* _Task statement_
Print the data below exactly, but only the lines from the one containing "ATOM 98 C C" down to the one containing "ATOM 155 C CA", inclusive.

*** Begin section ***

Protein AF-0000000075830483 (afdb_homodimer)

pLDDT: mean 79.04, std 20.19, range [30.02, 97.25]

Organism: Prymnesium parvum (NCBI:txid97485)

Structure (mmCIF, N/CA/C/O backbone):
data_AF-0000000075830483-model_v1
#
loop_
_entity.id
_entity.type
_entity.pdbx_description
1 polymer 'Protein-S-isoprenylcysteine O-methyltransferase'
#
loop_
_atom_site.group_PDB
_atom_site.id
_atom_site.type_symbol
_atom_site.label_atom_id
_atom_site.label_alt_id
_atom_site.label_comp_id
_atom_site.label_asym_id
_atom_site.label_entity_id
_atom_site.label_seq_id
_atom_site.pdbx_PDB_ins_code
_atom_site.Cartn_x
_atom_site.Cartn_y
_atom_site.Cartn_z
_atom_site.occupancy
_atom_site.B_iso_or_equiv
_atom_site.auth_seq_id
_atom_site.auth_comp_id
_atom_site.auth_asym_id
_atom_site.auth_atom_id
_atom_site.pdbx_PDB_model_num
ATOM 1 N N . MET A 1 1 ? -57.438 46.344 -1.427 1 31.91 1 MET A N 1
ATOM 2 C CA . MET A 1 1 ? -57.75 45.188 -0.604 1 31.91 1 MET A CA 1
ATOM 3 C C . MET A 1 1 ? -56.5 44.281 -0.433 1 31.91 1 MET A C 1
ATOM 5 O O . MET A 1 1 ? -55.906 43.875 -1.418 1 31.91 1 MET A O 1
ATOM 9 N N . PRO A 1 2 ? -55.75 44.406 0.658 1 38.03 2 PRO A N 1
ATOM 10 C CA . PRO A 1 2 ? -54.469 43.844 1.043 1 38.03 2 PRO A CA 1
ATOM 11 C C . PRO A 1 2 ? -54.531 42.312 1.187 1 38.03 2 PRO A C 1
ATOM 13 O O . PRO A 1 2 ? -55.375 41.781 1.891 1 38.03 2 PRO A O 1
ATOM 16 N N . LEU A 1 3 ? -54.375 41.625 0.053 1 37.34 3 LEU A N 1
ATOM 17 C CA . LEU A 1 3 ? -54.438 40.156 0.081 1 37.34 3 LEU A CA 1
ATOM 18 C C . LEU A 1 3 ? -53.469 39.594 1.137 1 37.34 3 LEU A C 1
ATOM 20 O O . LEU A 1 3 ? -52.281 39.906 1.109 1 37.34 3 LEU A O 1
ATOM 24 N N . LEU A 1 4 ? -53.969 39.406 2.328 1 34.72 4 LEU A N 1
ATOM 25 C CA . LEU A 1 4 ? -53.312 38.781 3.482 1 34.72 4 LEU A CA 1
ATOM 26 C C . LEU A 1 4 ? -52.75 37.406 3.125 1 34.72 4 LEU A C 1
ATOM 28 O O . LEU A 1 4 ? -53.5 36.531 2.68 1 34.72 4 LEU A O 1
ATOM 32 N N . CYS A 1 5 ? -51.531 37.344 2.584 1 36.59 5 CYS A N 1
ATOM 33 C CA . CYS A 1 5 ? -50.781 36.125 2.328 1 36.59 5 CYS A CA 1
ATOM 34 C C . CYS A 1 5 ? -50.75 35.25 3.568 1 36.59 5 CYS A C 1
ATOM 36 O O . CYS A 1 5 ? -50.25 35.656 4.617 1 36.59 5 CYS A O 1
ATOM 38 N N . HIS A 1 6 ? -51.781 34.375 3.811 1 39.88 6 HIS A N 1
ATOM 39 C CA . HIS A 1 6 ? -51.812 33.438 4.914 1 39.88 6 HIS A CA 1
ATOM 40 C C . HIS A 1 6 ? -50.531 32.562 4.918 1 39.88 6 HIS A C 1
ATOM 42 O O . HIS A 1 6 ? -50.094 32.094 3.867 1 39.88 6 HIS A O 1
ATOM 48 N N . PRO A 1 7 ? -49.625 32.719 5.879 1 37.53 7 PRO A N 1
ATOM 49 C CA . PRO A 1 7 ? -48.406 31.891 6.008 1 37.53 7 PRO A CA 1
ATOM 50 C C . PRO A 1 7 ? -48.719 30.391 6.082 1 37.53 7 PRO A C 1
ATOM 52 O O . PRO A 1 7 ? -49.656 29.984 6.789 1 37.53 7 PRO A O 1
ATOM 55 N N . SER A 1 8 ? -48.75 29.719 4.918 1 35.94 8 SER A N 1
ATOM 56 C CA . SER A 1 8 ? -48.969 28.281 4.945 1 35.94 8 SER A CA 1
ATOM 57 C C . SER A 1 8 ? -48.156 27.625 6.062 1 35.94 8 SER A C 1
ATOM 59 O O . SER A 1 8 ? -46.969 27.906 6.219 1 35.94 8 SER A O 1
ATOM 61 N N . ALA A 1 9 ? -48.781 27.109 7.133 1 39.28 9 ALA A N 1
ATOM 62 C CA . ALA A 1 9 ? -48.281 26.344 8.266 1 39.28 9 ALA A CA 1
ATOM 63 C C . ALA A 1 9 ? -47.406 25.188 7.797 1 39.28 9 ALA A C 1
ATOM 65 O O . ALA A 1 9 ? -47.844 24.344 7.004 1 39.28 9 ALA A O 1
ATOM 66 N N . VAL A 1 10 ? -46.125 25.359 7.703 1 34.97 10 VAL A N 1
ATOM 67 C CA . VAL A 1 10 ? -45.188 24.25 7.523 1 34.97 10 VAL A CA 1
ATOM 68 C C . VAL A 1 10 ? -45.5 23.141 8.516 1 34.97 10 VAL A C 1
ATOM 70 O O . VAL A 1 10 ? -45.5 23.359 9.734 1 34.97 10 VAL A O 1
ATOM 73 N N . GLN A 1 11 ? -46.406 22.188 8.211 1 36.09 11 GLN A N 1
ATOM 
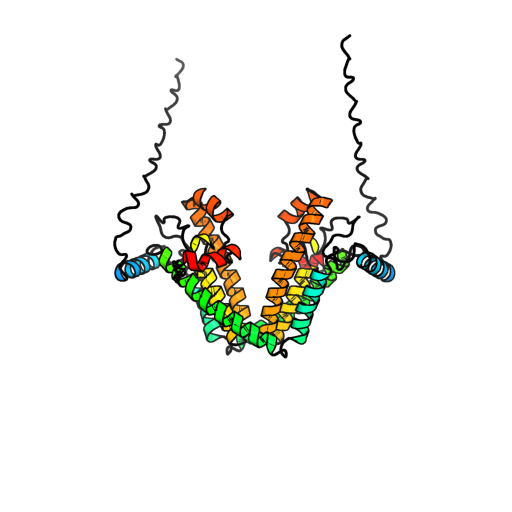74 C CA . GLN A 1 11 ? -46.625 21.016 9.062 1 36.09 11 GLN A CA 1
ATOM 75 C C . GLN A 1 11 ? -45.281 20.344 9.43 1 36.09 11 GLN A C 1
ATOM 77 O O . GLN A 1 11 ? -44.406 20.188 8.578 1 36.09 11 GLN A O 1
ATOM 82 N N . PRO A 1 12 ? -44.906 20.297 10.68 1 33.34 12 PRO A N 1
ATOM 83 C CA . PRO A 1 12 ? -43.719 19.578 11.102 1 33.34 12 PRO A CA 1
ATOM 84 C C . PRO A 1 12 ? -43.688 18.125 10.633 1 33.34 12 PRO A C 1
ATOM 86 O O . PRO A 1 12 ? -44.719 17.438 10.711 1 33.34 12 PRO A O 1
ATOM 89 N N . VAL A 1 13 ? -43.125 17.797 9.562 1 35.16 13 VAL A N 1
ATOM 90 C CA . VAL A 1 13 ? -42.906 16.391 9.234 1 35.16 13 VAL A CA 1
ATOM 91 C C . VAL A 1 13 ? -42.344 15.648 10.453 1 35.16 13 VAL A C 1
ATOM 93 O O . VAL A 1 13 ? -41.281 15.984 10.969 1 35.16 13 VAL A O 1
ATOM 96 N N . SER A 1 14 ? -43.188 15.164 11.312 1 32.25 14 SER A N 1
ATOM 97 C CA . SER A 1 14 ? -42.781 14.25 12.375 1 32.25 14 SER A CA 1
ATOM 98 C C . SER A 1 14 ? -41.906 13.125 11.836 1 32.25 14 SER A C 1
ATOM 100 O O . SER A 1 14 ? -42.375 12.281 11.07 1 32.25 14 SER A O 1
ATOM 102 N N . VAL A 1 15 ? -40.75 13.375 11.57 1 32.34 15 VAL A N 1
ATOM 103 C CA . VAL A 1 15 ? -39.844 12.25 11.383 1 32.34 15 VAL A CA 1
ATOM 104 C C . VAL A 1 15 ? -40.031 11.227 12.5 1 32.34 15 VAL A C 1
ATOM 106 O O . VAL A 1 15 ? -39.688 11.484 13.656 1 32.34 15 VAL A O 1
ATOM 109 N N . ARG A 1 16 ? -41.125 10.484 12.445 1 32.22 16 ARG A N 1
ATOM 110 C CA . ARG A 1 16 ? -41.219 9.336 13.336 1 32.22 16 ARG A CA 1
ATOM 111 C C . ARG A 1 16 ? -39.906 8.562 13.367 1 32.22 16 ARG A C 1
ATOM 113 O O . ARG A 1 16 ? -39.5 7.98 12.359 1 32.22 16 ARG A O 1
ATOM 120 N N . MET A 1 17 ? -39 8.961 14.172 1 31.97 17 MET A N 1
ATOM 121 C CA . MET A 1 17 ? -37.875 8.102 14.523 1 31.97 17 MET A CA 1
ATOM 122 C C . MET A 1 17 ? -38.344 6.66 14.703 1 31.97 17 MET A C 1
ATOM 124 O O . MET A 1 17 ? -39.062 6.348 15.625 1 31.97 17 MET A O 1
ATOM 128 N N . GLN A 1 18 ? -38.719 5.945 13.641 1 33.59 18 GLN A N 1
ATOM 129 C CA . GLN A 1 18 ? -39 4.535 13.883 1 33.59 18 GLN A CA 1
ATOM 130 C C . GLN A 1 18 ? -38.031 3.947 14.898 1 33.59 18 GLN A C 1
ATOM 132 O O . GLN A 1 18 ? -36.812 4.078 14.758 1 33.59 18 GLN A O 1
ATOM 137 N N . ALA A 1 19 ? -38.406 3.805 16.141 1 35.44 19 ALA A N 1
ATOM 138 C CA . ALA A 1 19 ? -37.719 3.127 17.25 1 35.44 19 ALA A CA 1
ATOM 139 C C . ALA A 1 19 ? -36.969 1.91 16.75 1 35.44 19 ALA A C 1
ATOM 141 O O . ALA A 1 19 ? -37.375 1.23 15.812 1 35.44 19 ALA A O 1
ATOM 142 N N . ALA A 1 20 ? -35.688 1.861 17.016 1 38.97 20 ALA A N 1
ATOM 143 C CA . ALA A 1 20 ? -34.844 0.686 16.781 1 38.97 20 ALA A CA 1
ATOM 144 C C . ALA A 1 20 ? -35.594 -0.595 17.156 1 38.97 20 ALA A C 1
ATOM 146 O O . ALA A 1 20 ? -36.25 -0.654 18.203 1 38.97 20 ALA A O 1
ATOM 147 N N . PRO A 1 21 ? -35.969 -1.464 16.219 1 39.75 21 PRO A N 1
ATOM 148 C CA . PRO A 1 21 ? -36.688 -2.646 16.703 1 39.75 21 PRO A CA 1
ATOM 149 C C . PRO A 1 21 ? -36.062 -3.256 17.953 1 39.75 21 PRO A C 1
ATOM 151 O O . PRO A 1 21 ? -34.844 -3.068 18.188 1 39.75 21 PRO A O 1
ATOM 154 N N . PRO A 1 22 ? -36.781 -3.559 18.984 1 37.28 22 PRO A N 1
ATOM 155 C CA . PRO A 1 22 ? -36.281 -4.164 20.219 1 37.28 22 PRO A CA 1
ATOM 156 C C . PRO A 1 22 ? -35.25 -5.242 19.953 1 37.28 22 PRO A C 1
ATOM 158 O O . PRO A 1 22 ? -35.25 -5.875 18.891 1 37.28 22 PRO A O 1
ATOM 161 N N . PRO A 1 23 ? -34 -5.191 20.594 1 39.94 23 PRO A N 1
ATOM 162 C CA . PRO A 1 23 ? -32.938 -6.191 20.484 1 39.94 23 PRO A CA 1
ATOM 163 C C . PRO A 1 23 ? -33.469 -7.625 20.484 1 39.94 23 PRO A C 1
ATOM 165 O O . PRO A 1 23 ? -32.688 -8.578 20.406 1 39.94 23 PRO A O 1
ATOM 168 N N . GLY A 1 24 ? -34.688 -7.906 20.969 1 37.12 24 GLY A N 1
ATOM 169 C CA . GLY A 1 24 ? -35.156 -9.258 21.266 1 37.12 24 GLY A CA 1
ATOM 170 C C . GLY A 1 24 ? -35 -10.211 20.094 1 37.12 24 GLY A C 1
ATOM 171 O O . GLY A 1 24 ? -34.562 -11.352 20.266 1 37.12 24 GLY A O 1
ATOM 172 N N . GLN A 1 25 ? -35.938 -10.164 19.031 1 37.28 25 GLN A N 1
ATOM 173 C CA . GLN A 1 25 ? -36.062 -11.305 18.125 1 37.28 25 GLN A CA 1
ATOM 174 C C . GLN A 1 25 ? -34.875 -11.43 17.219 1 37.28 25 GLN A C 1
ATOM 176 O O . GLN A 1 25 ? -34.969 -11.297 15.992 1 37.28 25 GLN A O 1
ATOM 181 N N . ARG A 1 26 ? -33.781 -10.883 17.422 1 41.25 26 ARG A N 1
ATOM 182 C CA . ARG A 1 26 ? -32.562 -11.219 16.703 1 41.25 26 ARG A CA 1
ATOM 183 C C . ARG A 1 26 ? -32.375 -12.727 16.562 1 41.25 26 ARG A C 1
ATOM 185 O O . ARG A 1 26 ? -31.438 -13.195 15.945 1 41.25 26 ARG A O 1
ATOM 192 N N . ASP A 1 27 ? -32.906 -13.492 17.5 1 40.06 27 ASP A N 1
ATOM 193 C CA . ASP A 1 27 ? -32.812 -14.938 17.672 1 40.06 27 ASP A CA 1
ATOM 194 C C . ASP A 1 27 ? -33.406 -15.664 16.469 1 40.06 27 ASP A C 1
ATOM 196 O O . ASP A 1 27 ? -33.656 -16.875 16.516 1 40.06 27 ASP A O 1
ATOM 200 N N . ASP A 1 28 ? -34.312 -15.07 15.75 1 46 28 ASP A N 1
ATOM 201 C CA . ASP A 1 28 ? -34.719 -16.016 14.727 1 46 28 ASP A CA 1
ATOM 202 C C . ASP A 1 28 ? -33.5 -16.672 14.055 1 46 28 ASP A C 1
ATOM 204 O O . ASP A 1 28 ? -32.594 -15.977 13.625 1 46 28 ASP A O 1
ATOM 208 N N . GLU A 1 29 ? -33.094 -17.797 14.438 1 51.78 29 GLU A N 1
ATOM 209 C CA . GLU A 1 29 ? -32.094 -18.781 14 1 51.78 29 GLU A CA 1
ATOM 210 C C . GLU A 1 29 ? -31.75 -18.594 12.531 1 51.78 29 GLU A C 1
ATOM 212 O O . GLU A 1 29 ? -32.562 -18.844 11.641 1 51.78 29 GLU A O 1
ATOM 217 N N . LEU A 1 30 ? -31.203 -17.438 12.211 1 62.28 30 LEU A N 1
ATOM 218 C CA . LEU A 1 30 ? -30.703 -17.328 10.836 1 62.28 30 LEU A CA 1
ATOM 219 C C . LEU A 1 30 ? -30.25 -18.672 10.305 1 62.28 30 LEU A C 1
ATOM 221 O O . LEU A 1 30 ? -29.188 -19.172 10.695 1 62.28 30 LEU A O 1
ATOM 225 N N . THR A 1 31 ? -31.234 -19.562 9.891 1 75.31 31 THR A N 1
ATOM 226 C CA . THR A 1 31 ? -30.953 -20.859 9.273 1 75.31 31 THR A CA 1
ATOM 227 C C . THR A 1 31 ? -30.125 -20.688 8.008 1 75.31 31 THR A C 1
ATOM 229 O O . THR A 1 31 ? -30.156 -19.625 7.371 1 75.31 31 THR A O 1
ATOM 232 N N . PRO A 1 32 ? -29.141 -21.609 7.809 1 81.81 32 PRO A N 1
ATOM 233 C CA . PRO A 1 32 ? -28.406 -21.594 6.547 1 81.81 32 PRO A CA 1
ATOM 234 C C . PRO A 1 32 ? -29.297 -21.344 5.336 1 81.81 32 PRO A C 1
ATOM 236 O O . PRO A 1 32 ? -28.906 -20.641 4.402 1 81.81 32 PRO A O 1
ATOM 239 N N . ALA A 1 33 ? -30.547 -21.828 5.434 1 84.25 33 ALA A N 1
ATOM 240 C CA . ALA A 1 33 ? -31.469 -21.641 4.312 1 84.25 33 ALA A CA 1
ATOM 241 C C . ALA A 1 33 ? -31.875 -20.172 4.164 1 84.25 33 ALA A C 1
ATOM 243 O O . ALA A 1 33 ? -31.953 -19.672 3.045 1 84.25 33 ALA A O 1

*** End section ***

* _Response to this exercise_
ATOM 98 C C . SER A 1 14 ? -41.906 13.125 11.836 1 32.25 14 SER A C 1
ATOM 100 O O . SER A 1 14 ? -42.375 12.281 11.07 1 32.25 14 SER A O 1
ATOM 102 N N . VAL A 1 15 ? -40.75 13.375 11.57 1 32.34 15 VAL A N 1
ATOM 103 C CA . VAL A 1 15 ? -39.844 12.25 11.383 1 32.34 15 VAL A CA 1
ATOM 104 C C . VAL A 1 15 ? -40.031 11.227 12.5 1 32.34 15 VAL A C 1
ATOM 106 O O . VAL A 1 15 ? -39.688 11.484 13.656 1 32.34 15 VAL A O 1
ATOM 109 N N . ARG A 1 16 ? -41.125 10.484 12.445 1 32.22 16 ARG A N 1
ATOM 110 C CA . ARG A 1 16 ? -41.219 9.336 13.336 1 32.22 16 ARG A CA 1
ATOM 111 C C . ARG A 1 16 ? -39.906 8.562 13.367 1 32.22 16 ARG A C 1
ATOM 113 O O . ARG A 1 16 ? -39.5 7.98 12.359 1 32.22 16 ARG A O 1
ATOM 120 N N . MET A 1 17 ? -39 8.961 14.172 1 31.97 17 MET A N 1
ATOM 121 C CA . MET A 1 17 ? -37.875 8.102 14.523 1 31.97 17 MET A CA 1
ATOM 122 C C . MET A 1 17 ? -38.344 6.66 14.703 1 31.97 17 MET A C 1
ATOM 124 O O . MET A 1 17 ? -39.062 6.348 15.625 1 31.97 17 MET A O 1
ATOM 128 N N . GLN A 1 18 ? -38.719 5.945 13.641 1 33.59 18 GLN A N 1
ATOM 129 C CA . GLN A 1 18 ? -39 4.535 13.883 1 33.59 18 GLN A CA 1
ATOM 130 C C . GLN A 1 18 ? -38.031 3.947 14.898 1 33.59 18 GLN A C 1
ATOM 132 O O . GLN A 1 18 ? -36.812 4.078 14.758 1 33.59 18 GLN A O 1
ATOM 137 N N . ALA A 1 19 ? -38.406 3.805 16.141 1 35.44 19 ALA A N 1
ATOM 138 C CA . ALA A 1 19 ? -37.719 3.127 17.25 1 35.44 19 ALA A CA 1
ATOM 139 C C . ALA A 1 19 ? -36.969 1.91 16.75 1 35.44 19 ALA A C 1
ATOM 141 O O . ALA A 1 19 ? -37.375 1.23 15.812 1 35.44 19 ALA A O 1
ATOM 142 N N . ALA A 1 20 ? -35.688 1.861 17.016 1 38.97 20 ALA A N 1
ATOM 143 C CA . ALA A 1 20 ? -34.844 0.686 16.781 1 38.97 20 ALA A CA 1
ATOM 144 C C . ALA A 1 20 ? -35.594 -0.595 17.156 1 38.97 20 ALA A C 1
ATOM 146 O O . ALA A 1 20 ? -36.25 -0.654 18.203 1 38.97 20 ALA A O 1
ATOM 147 N N . PRO A 1 21 ? -35.969 -1.464 16.219 1 39.75 21 PRO A N 1
ATOM 148 C CA . PRO A 1 21 ? -36.688 -2.646 16.703 1 39.75 21 PRO A CA 1
ATOM 149 C C . PRO A 1 21 ? -36.062 -3.256 17.953 1 39.75 21 PRO A C 1
ATOM 151 O O . PRO A 1 21 ? -34.844 -3.068 18.188 1 39.75 21 PRO A O 1
ATOM 154 N N . PRO A 1 22 ? -36.781 -3.559 18.984 1 37.28 22 PRO A N 1
ATOM 155 C CA . PRO A 1 22 ? -36.281 -4.164 20.219 1 37.28 22 PRO A CA 1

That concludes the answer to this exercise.